For some years now, it’s been the case that the London exodus has been brewing.
While it was once seen as incredibly trendy to live and work in the capital, this attitude has started to give way a little as people start to see the value of choosing to live elsewhere instead.
Rise of the commuter belt
As soon as buyers or tenants start to leave the capital and look towards surrounding towns and cities, the benefits are plentiful, not least in terms of cost. You don’t have to travel too far on a train of a morning to see prices dropping from over half a million for buyers or £1,500 per month for tenants down to much more manageable costs.
Of course, these are not the only benefits to be seen away from the capital.
Buyers and tenants in commuter towns are increasingly enjoying a more family-focused way of life, a more balanced lifestyle and a generally more pleasant outlook. This is the reason that over the past few years more and more people have started to vacate London and look towards towns like Luton for improved house prices, better standards of living and a stronger work-life balance.

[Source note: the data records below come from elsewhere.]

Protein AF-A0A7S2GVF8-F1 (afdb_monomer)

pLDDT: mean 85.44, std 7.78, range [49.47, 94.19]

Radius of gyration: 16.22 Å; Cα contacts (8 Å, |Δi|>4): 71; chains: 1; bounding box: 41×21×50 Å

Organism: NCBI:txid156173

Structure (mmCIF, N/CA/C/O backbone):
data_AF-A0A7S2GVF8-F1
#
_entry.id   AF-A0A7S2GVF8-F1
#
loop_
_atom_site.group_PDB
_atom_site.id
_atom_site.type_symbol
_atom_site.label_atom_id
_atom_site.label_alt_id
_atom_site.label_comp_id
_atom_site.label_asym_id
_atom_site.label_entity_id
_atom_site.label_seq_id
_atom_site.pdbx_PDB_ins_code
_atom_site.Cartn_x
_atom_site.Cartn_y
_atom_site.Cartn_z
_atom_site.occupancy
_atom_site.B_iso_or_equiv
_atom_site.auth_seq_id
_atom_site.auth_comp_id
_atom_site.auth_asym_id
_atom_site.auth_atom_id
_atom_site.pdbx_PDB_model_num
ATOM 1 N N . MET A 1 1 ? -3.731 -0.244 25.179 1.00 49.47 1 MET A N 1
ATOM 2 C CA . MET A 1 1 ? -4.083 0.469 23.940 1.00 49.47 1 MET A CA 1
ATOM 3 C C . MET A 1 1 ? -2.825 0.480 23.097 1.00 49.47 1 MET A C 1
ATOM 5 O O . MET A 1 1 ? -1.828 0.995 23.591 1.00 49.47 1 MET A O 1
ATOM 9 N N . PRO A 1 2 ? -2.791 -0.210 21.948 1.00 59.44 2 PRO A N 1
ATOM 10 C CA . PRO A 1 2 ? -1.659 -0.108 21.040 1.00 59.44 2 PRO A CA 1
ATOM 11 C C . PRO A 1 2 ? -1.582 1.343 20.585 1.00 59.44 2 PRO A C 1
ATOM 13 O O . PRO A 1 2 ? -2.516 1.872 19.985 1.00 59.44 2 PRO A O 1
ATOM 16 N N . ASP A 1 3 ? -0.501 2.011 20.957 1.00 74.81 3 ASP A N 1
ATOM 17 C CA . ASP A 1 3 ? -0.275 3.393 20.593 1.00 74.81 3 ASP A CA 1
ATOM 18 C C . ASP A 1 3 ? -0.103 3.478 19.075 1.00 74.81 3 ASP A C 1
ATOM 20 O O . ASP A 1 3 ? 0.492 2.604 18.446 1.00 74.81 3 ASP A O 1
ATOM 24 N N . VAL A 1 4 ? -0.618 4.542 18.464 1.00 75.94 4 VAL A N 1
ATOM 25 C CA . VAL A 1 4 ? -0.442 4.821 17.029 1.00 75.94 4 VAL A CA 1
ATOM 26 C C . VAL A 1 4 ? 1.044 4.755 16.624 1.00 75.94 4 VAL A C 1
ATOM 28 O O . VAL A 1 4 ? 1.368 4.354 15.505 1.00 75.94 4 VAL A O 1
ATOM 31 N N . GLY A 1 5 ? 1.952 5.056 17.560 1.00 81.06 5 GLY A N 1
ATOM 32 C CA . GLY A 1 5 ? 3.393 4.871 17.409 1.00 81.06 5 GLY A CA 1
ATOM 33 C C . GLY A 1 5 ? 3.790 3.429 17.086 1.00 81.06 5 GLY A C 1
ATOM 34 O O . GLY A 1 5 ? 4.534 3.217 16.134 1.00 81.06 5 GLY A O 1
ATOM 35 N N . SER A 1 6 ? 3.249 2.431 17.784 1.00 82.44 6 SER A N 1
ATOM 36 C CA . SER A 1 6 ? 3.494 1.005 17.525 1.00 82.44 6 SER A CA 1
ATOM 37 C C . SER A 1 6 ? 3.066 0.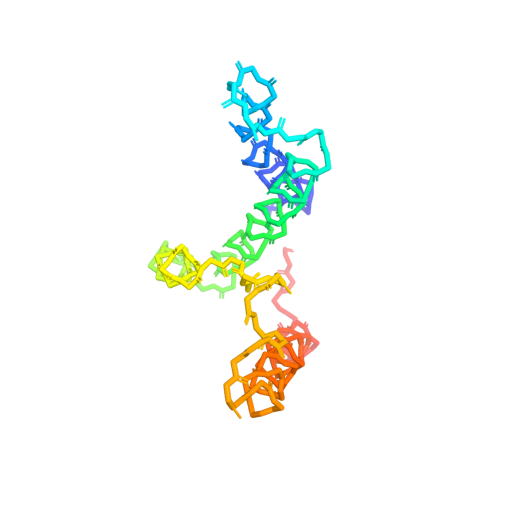559 16.119 1.00 82.44 6 SER A C 1
ATOM 39 O O . SER A 1 6 ? 3.757 -0.245 15.485 1.00 82.44 6 SER A O 1
ATOM 41 N N . VAL A 1 7 ? 1.982 1.125 15.577 1.00 84.56 7 VAL A N 1
ATOM 42 C CA . VAL A 1 7 ? 1.518 0.855 14.204 1.00 84.56 7 VAL A CA 1
ATOM 43 C C . VAL A 1 7 ? 2.525 1.382 13.184 1.00 84.56 7 VAL A C 1
ATOM 45 O O . VAL A 1 7 ? 2.929 0.652 12.281 1.00 84.56 7 VAL A O 1
ATOM 48 N N . PHE A 1 8 ? 2.982 2.624 13.347 1.00 85.38 8 PHE A N 1
ATOM 49 C CA . PHE A 1 8 ? 3.969 3.213 12.442 1.00 85.38 8 PHE A CA 1
ATOM 50 C C . PHE A 1 8 ? 5.364 2.599 12.604 1.00 85.38 8 PHE A C 1
ATOM 52 O O . PHE A 1 8 ? 6.048 2.372 11.609 1.00 85.38 8 PHE A O 1
ATOM 59 N N . ALA A 1 9 ? 5.780 2.276 13.829 1.00 87.38 9 ALA A N 1
ATOM 60 C CA . ALA A 1 9 ? 7.071 1.657 14.106 1.00 87.38 9 ALA A CA 1
ATOM 61 C C . ALA A 1 9 ? 7.157 0.240 13.523 1.00 87.38 9 ALA A C 1
ATOM 63 O O . ALA A 1 9 ? 8.132 -0.084 12.847 1.00 87.38 9 ALA A O 1
ATOM 64 N N . SER A 1 10 ? 6.124 -0.587 13.723 1.00 88.00 10 SER A N 1
ATOM 65 C CA . SER A 1 10 ? 6.066 -1.936 13.138 1.00 88.00 10 SER A CA 1
ATOM 66 C C . SER A 1 10 ? 6.085 -1.895 11.609 1.00 88.00 10 SER A C 1
ATOM 68 O O . SER A 1 10 ? 6.859 -2.621 10.986 1.00 88.00 10 SER A O 1
ATOM 70 N N . ALA A 1 11 ? 5.309 -0.990 11.005 1.00 88.94 11 ALA A N 1
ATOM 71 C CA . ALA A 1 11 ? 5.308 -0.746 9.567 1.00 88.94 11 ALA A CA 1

Was 2016 the year of the commuter town?
For towns like Luton, 2016 saw a large investment plan set out for regeneration and development, with leaders believing that they had the ability to attract some of those perhaps looking outside of London for the first time if they offered an attractive alternative. And it seems that this has worked, with last year marking one of the first that Luton has rocketed to the top of the property standings on the back of rising demand. Read more…
House prices in Luton
According to data published at the end of the year by the Halifax, house prices in Luton outpaced those seen across the whole of the UK. For 2016 as a whole, house prices in the town were up by some 19.4 per cent, with the average property worth as much as £48,000 more than it was at the start of the year.
What this means for the town is that over the last year, it has far exceeded annual national price growth. As more and more buyers have sought to buy in the town, house prices in Luton have been more than twice as fast as the UK, where there has been growth of just 7.5 per cent on average.
Martin Ellis, housing economist with the Halifax, said that commuting has been the biggest influencer in house price rises across the UK this year, with a number of towns around the capital among the top performers throughout 2016.
“Most of the areas that have seen the biggest house price rises during 2016 are either within close commuting distance of the capital or in outer London. Demand in these areas has risen as substantial property price rises in central London over the last few years have caused increasing numbers of people to seek property in more affordable areas,” he said.